Yesterday, Microsoft
announced the General Availability of the latest release of our favourite monitoring platform - SCOM 1807.
SCOM 1807 is the second release this year in Microsoft's new
Semi-Annual Channel licensing model and it follows hot on the heels of its predecessor
SCOM 1801.
As promised by Microsoft, I found the in-place upgrade process from 1801 to 1807 seamless and not much different than deploying a typical Update Rollup to your SCOM environment.
Key Features
This release comes bundled with a lot of new useful features to play with. Here's a rundown on what you get:
New HTML5 dashboard PowerShell Widget
Use this new PowerShell widget to execute scripts for a more customised visualisation within your HTML5 dashboards.

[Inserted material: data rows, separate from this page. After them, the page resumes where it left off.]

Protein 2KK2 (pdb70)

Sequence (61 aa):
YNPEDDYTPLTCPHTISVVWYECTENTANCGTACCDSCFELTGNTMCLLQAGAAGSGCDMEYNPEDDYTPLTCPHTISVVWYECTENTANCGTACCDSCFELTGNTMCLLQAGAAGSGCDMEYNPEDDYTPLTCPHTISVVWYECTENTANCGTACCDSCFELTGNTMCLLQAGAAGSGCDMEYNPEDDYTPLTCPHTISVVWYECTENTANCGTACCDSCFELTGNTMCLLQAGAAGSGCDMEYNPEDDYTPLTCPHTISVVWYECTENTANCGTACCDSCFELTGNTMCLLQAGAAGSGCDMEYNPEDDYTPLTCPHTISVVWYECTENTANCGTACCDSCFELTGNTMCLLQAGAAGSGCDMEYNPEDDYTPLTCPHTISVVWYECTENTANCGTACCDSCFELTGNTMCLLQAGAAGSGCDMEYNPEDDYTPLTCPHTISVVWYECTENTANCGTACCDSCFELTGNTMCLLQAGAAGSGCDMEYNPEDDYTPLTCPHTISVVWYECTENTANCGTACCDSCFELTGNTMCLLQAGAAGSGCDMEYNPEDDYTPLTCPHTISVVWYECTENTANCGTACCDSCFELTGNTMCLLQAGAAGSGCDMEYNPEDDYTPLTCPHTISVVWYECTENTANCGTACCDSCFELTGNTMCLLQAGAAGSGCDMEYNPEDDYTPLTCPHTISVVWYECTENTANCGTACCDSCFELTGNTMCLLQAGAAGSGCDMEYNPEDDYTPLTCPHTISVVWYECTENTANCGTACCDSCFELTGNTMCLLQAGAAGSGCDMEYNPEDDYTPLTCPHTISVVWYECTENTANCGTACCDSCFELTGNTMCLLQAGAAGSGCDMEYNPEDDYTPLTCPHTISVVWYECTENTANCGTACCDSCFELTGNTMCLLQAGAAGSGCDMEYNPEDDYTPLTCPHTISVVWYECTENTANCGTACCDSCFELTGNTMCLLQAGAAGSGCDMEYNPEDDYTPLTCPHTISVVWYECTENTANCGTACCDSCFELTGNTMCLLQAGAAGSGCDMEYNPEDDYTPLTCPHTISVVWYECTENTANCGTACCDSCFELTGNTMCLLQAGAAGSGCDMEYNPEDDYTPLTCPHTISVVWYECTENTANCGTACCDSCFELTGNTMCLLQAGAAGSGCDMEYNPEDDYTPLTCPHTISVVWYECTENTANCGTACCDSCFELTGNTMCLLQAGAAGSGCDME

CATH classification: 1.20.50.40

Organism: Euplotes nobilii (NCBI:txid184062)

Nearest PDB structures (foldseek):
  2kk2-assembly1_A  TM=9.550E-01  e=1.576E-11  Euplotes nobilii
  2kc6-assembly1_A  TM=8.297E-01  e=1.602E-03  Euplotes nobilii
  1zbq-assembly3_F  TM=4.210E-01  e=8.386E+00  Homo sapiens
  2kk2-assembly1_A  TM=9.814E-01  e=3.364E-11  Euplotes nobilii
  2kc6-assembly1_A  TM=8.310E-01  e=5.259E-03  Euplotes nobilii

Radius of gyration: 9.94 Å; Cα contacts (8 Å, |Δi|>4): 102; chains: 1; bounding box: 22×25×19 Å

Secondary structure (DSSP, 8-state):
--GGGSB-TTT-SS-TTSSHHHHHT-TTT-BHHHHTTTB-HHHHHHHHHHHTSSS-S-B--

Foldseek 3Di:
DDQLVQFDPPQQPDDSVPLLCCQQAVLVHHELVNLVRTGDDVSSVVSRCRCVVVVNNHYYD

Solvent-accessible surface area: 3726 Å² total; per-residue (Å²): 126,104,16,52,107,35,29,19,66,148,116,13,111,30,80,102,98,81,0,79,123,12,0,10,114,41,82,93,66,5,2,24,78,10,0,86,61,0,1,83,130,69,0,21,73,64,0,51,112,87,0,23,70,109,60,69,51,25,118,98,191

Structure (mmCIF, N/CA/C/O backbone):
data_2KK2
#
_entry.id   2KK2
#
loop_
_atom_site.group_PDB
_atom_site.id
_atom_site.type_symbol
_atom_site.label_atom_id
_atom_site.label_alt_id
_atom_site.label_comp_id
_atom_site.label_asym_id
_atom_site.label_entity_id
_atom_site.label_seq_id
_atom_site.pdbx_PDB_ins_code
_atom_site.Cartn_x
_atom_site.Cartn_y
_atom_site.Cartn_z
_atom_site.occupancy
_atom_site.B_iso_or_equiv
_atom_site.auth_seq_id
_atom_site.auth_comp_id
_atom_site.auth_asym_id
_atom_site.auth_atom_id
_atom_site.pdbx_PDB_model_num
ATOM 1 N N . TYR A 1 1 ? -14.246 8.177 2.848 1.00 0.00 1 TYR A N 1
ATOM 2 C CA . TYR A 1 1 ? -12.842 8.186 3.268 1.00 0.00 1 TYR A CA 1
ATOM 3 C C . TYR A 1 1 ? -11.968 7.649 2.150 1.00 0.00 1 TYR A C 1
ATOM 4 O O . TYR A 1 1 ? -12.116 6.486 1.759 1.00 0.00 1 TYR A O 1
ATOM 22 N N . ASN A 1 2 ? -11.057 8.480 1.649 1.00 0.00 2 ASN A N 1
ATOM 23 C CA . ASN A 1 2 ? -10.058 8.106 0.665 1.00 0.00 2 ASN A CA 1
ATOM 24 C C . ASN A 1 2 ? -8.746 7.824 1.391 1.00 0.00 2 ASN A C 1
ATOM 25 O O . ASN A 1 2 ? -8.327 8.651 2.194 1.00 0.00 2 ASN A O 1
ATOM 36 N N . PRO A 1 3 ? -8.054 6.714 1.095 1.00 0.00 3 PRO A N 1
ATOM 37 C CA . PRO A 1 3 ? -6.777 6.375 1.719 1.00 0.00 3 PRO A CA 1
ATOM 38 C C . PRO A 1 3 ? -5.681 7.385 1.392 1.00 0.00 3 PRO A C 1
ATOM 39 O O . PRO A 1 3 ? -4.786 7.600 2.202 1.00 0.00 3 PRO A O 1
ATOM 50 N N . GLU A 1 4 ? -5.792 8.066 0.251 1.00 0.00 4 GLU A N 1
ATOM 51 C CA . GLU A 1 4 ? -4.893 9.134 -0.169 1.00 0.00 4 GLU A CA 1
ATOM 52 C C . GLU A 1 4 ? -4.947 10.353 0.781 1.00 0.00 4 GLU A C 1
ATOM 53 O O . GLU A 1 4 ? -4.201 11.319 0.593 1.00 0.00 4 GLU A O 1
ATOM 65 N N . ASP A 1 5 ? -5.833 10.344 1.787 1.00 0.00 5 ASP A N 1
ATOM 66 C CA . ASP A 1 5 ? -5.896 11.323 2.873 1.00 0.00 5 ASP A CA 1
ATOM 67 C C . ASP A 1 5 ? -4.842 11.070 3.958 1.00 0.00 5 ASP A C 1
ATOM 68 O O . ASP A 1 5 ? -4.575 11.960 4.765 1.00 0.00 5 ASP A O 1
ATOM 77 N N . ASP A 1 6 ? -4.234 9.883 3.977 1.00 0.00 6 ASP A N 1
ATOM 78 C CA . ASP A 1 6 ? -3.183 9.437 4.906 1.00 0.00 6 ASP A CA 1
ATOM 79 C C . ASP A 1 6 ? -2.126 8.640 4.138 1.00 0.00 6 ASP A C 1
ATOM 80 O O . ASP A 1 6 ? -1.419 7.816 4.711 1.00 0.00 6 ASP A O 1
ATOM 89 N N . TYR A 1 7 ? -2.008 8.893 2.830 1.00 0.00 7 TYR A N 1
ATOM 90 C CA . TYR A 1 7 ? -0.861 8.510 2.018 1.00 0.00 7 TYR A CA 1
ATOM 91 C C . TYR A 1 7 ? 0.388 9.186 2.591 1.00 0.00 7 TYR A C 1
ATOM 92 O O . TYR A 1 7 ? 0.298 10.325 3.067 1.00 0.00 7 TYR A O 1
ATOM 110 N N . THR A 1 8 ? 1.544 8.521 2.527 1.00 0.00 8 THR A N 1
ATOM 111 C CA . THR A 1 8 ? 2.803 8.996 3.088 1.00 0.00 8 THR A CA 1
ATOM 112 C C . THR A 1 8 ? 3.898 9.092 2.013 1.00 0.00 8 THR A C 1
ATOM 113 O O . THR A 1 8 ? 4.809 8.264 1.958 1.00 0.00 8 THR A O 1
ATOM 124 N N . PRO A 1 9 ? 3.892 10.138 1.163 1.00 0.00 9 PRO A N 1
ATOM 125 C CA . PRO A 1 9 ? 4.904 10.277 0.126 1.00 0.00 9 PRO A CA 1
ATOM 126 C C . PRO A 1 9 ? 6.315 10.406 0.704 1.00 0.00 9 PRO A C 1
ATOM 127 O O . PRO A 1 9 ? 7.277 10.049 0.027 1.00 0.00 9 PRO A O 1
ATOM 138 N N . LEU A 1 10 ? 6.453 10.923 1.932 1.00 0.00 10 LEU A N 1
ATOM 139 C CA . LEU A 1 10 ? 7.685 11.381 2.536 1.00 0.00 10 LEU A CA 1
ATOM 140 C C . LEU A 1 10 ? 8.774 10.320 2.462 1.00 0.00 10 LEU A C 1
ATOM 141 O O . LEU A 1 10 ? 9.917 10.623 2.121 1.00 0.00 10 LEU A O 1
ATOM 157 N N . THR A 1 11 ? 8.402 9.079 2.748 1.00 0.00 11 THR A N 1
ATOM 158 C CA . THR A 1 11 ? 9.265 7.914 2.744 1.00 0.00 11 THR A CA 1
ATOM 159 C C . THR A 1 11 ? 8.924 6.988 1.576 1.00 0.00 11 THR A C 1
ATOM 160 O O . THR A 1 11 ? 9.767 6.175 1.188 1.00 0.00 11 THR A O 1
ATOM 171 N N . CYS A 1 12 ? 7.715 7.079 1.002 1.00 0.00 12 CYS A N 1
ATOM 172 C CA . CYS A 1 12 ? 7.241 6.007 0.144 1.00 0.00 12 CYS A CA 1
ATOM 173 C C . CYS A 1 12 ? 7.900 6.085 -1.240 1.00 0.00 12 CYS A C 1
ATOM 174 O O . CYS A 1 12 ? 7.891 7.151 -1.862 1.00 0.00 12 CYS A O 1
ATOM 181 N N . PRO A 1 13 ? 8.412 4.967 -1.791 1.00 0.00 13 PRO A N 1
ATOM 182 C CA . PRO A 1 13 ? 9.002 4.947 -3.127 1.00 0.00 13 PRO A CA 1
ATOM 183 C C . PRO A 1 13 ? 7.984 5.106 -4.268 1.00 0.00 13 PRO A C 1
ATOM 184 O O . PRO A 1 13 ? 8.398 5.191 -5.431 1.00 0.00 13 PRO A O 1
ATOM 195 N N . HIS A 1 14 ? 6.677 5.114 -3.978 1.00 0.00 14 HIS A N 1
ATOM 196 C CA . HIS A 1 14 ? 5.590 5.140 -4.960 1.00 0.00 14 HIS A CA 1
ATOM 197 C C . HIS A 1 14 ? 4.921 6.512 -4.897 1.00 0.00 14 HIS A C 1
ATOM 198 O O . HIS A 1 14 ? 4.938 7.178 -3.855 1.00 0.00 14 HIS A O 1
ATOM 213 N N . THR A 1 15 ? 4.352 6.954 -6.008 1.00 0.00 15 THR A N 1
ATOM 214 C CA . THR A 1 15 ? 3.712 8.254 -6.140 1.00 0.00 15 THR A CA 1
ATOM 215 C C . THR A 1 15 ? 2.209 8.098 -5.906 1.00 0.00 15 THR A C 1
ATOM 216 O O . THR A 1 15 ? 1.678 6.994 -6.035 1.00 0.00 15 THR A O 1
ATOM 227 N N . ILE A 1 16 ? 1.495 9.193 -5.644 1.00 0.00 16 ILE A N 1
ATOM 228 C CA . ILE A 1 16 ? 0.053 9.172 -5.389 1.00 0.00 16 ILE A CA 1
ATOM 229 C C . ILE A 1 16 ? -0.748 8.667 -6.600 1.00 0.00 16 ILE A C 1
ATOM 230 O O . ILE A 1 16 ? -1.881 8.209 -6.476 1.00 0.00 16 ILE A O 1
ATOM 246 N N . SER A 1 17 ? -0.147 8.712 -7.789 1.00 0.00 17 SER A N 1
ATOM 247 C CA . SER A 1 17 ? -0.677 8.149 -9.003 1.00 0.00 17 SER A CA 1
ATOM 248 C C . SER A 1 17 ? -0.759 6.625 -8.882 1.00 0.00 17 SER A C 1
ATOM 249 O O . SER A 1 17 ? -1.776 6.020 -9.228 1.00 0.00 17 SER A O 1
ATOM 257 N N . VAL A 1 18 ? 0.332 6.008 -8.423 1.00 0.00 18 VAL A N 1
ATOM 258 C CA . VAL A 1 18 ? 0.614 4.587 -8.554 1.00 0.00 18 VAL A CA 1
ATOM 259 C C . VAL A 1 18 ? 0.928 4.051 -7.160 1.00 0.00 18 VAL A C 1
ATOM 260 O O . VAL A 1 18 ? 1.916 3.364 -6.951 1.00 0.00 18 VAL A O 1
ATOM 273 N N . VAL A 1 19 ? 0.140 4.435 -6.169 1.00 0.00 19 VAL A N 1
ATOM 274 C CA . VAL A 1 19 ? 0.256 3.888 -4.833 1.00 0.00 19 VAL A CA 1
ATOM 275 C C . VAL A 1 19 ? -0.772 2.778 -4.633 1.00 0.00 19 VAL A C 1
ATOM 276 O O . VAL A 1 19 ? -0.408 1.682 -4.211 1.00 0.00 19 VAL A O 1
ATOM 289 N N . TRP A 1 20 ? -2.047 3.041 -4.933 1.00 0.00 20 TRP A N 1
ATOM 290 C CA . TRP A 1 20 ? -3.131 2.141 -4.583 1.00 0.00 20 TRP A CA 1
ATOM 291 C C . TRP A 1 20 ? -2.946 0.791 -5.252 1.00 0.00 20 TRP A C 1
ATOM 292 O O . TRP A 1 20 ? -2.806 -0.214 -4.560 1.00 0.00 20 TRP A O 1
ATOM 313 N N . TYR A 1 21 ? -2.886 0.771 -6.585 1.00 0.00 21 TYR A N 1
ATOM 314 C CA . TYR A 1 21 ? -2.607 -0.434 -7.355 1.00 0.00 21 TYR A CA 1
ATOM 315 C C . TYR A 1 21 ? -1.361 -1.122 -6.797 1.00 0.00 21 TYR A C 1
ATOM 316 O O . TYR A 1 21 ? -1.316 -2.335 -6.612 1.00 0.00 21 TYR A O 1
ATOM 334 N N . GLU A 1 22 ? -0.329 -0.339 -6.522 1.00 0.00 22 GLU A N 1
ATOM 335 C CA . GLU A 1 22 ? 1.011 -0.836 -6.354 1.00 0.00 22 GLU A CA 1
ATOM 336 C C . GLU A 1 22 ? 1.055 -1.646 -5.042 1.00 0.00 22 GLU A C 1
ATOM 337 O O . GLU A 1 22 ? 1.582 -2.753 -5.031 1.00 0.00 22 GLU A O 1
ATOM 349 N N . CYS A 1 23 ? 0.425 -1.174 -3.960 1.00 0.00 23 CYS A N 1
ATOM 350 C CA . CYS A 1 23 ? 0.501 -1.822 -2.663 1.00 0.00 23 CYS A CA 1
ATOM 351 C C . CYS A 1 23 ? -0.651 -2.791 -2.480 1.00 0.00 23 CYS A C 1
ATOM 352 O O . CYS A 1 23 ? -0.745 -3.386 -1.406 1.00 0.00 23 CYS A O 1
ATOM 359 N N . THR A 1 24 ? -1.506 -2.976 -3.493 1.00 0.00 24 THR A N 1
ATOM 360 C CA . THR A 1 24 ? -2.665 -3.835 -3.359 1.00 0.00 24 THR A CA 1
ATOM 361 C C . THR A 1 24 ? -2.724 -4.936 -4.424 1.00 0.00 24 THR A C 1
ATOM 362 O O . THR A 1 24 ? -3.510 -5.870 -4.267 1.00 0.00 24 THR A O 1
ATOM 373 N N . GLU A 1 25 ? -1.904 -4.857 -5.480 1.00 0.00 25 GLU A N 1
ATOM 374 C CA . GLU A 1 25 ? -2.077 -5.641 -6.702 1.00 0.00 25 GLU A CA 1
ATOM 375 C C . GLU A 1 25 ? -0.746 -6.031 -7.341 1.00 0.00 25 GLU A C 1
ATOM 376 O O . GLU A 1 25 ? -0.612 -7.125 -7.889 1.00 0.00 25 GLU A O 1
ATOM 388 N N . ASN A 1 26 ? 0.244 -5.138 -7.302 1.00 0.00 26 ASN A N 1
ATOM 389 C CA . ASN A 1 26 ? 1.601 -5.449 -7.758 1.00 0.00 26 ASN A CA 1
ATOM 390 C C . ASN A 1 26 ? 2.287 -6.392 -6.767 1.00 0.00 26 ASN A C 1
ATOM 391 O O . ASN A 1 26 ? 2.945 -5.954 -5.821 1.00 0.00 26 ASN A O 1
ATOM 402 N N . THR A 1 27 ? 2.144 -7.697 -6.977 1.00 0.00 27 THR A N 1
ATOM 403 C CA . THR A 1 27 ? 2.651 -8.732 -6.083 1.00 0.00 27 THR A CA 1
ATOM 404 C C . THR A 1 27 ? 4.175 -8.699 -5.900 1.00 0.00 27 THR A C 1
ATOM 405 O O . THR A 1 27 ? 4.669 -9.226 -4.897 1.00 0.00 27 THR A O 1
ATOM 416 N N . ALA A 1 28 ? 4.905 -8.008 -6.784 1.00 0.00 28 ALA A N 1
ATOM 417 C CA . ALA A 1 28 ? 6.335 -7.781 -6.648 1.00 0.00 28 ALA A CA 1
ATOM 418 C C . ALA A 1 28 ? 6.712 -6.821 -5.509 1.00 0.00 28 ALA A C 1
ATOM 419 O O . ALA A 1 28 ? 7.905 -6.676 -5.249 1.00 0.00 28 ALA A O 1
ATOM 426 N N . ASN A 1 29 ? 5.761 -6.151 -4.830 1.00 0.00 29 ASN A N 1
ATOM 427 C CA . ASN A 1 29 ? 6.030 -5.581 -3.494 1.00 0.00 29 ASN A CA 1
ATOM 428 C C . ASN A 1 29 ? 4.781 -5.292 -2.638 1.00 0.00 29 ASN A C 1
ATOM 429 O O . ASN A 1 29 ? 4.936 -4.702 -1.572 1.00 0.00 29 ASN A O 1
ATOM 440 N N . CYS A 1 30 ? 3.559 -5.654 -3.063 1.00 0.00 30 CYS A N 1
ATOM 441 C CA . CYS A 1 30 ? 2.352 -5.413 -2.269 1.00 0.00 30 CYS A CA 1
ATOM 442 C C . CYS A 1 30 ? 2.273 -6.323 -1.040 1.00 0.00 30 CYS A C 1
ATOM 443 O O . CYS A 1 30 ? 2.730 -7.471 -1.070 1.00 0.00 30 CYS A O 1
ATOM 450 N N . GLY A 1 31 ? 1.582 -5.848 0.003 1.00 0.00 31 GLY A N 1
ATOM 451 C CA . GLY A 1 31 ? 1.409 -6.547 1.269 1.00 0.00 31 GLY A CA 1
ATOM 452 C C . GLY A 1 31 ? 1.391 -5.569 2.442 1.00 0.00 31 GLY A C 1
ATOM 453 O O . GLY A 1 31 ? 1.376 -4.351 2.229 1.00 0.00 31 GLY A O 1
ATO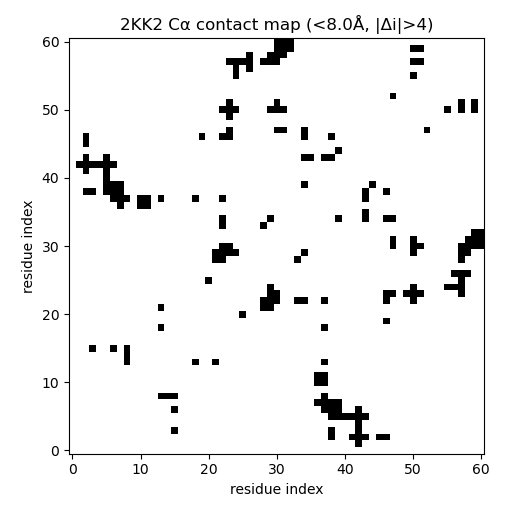M 457 N N . THR A 1 32 ? 1.355 -6.087 3.673 1.00 0.00 32 THR A N 1
ATOM 458 C CA . THR A 1 32 ? 1.233 -5.265 4.875 1.00 0.00 32 THR A CA 1
ATOM 459 C C . THR A 1 32 ? 2.381 -4.258 4.971 1.00 0.00 32 THR A C 1
ATOM 460 O O . THR A 1 32 ? 2.114 -3.072 5.172 1.00 0.00 32 THR A O 1
ATOM 471 N N . ALA A 1 33 ? 3.633 -4.685 4.758 1.00 0.00 33 ALA A N 1
ATOM 472 C CA . ALA A 1 33 ? 4.779 -3.783 4.817 1.00 0.00 33 ALA A CA 1
ATOM 473 C C . ALA A 1 33 ? 4.670 -2.682 3.759 1.00 0.00 33 ALA A C 1
ATOM 474 O O . ALA A 1 33 ? 5.181 -1.584 3.973 1.00 0.00 33 ALA A O 1
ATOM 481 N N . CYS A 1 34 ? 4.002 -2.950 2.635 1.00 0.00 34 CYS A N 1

Effective Configuration Web Console Dashboard Drill Down
Clicking on a monitored object from the HTML5 dashboard console now gives users the option to view the effective configuration information of specific rules or monitors.
Scheduled Maintenance Mode from the Web Console
This is a feature that people have been requesting for quite some time and since SCOM 2016, it has been possible to create and configure scheduled maintenance mode from the full console. With SCOM 1807, we now get this functionality in the HTML5 web console.
Create and Manage HTML5 Dashboards from My Workspace
If you wish to use the built-in Role Based Access Control feature of SCOM to restrict operator access to just the areas of monitoring they need to see, then with SCOM 1807, those operators can use the My Workspace area to configure user-specific dashboards that are only applicable to themselves.
Improved Network Monitoring from the Web Console
A key area of monitoring for most customers is to gain visibility of the health and performance of their network devices and although the full SCOM console has some very handy
network monitoring capabilites, there was very little you could work with from the web console. This has changed in SCOM 1807 and now, we can pivot from a monitored network device in one of our custom dashboards such as this....
To a new Network Summary dashboard like this....
Then from there, we can drill down even further to an interface performance dashboard like this...
Cleaner Alert Resolution Management from the Web Console
If you drill down into an alert from the HTML5 web console, you now get a cleaner management experience for changing the resolution state and viewing all properties of the alert from one screen.
Icon Sizing in the Topology Widget
This is a simple but very useful new feature for anyone who uses the 'Topology Widget' for their dashboards. With SCOM 1807, we can now re-size the icons that we use to display health status for our objects (small or large are the only two options at the moment)...
Enable/Disable the APM Feature During Agent Deployment
Now, this is something that could have really saved a lot of time and hassle when SCOM 2016 first launched.
I blogged at the time about how the SCOM 2016 agent was crashing IIS application pools and this caused a lot of pain for us when we realised it was the APM feature that comes bundled into the agent installer and can only be removed using command line/scripting.
Although that issue was resolved in SCOM 2016 through an Update Rollup release, there are still a number of other reason why you might want to not install the APM component of the agent onto your SCOM-monitored servers and with SCOM 1807, you can now enable or disable the APM feature during initial installation as shown here....
Linux Agent Log Rotation
In the past, customers have complained about the SCX log frequently filling up on their Linux agents - causing the system disk space to run out and the system becoming unresponsive. The only solution then was to manually clear out the logs but in SCOM 1807, Microsoft have introduced a
logrotate feature to address this issue and stop system disk space from filling up.
SQL Support
If you're looking to deploy SCOM 1807 as a fresh installation and want to deploy the latest release of SQL alongside it, then you might be disappointed to know that you can't install it directly onto a fresh deployment of SQL 2017. Instead, you must first install SQL 2016 and then upgrade that installation to SQL 2017.
Also, if you're currently running SCOM 1801 with SQL 2016 and wish to upgrade to both SCOM 1807 and SQL 2017, then you must first carry out the SCOM 1801 to 1807 in-place upgrade and once that's complete, then you can upgrade SQL 2016 to SQL 2017.
Conclusion
I was already a big fan of SCOM 1801 and after working through the simple in-place upgrade to 1807 and playing around with all of these new features and enhancements, I'm really looking forward to working with our customers and getting this release deployed on a wider scale. This experience also bodes well for the Semi-Annual Channel licensing model as it's the first time I have performed an in-place upgrade of SCOM in production without it breaking anything!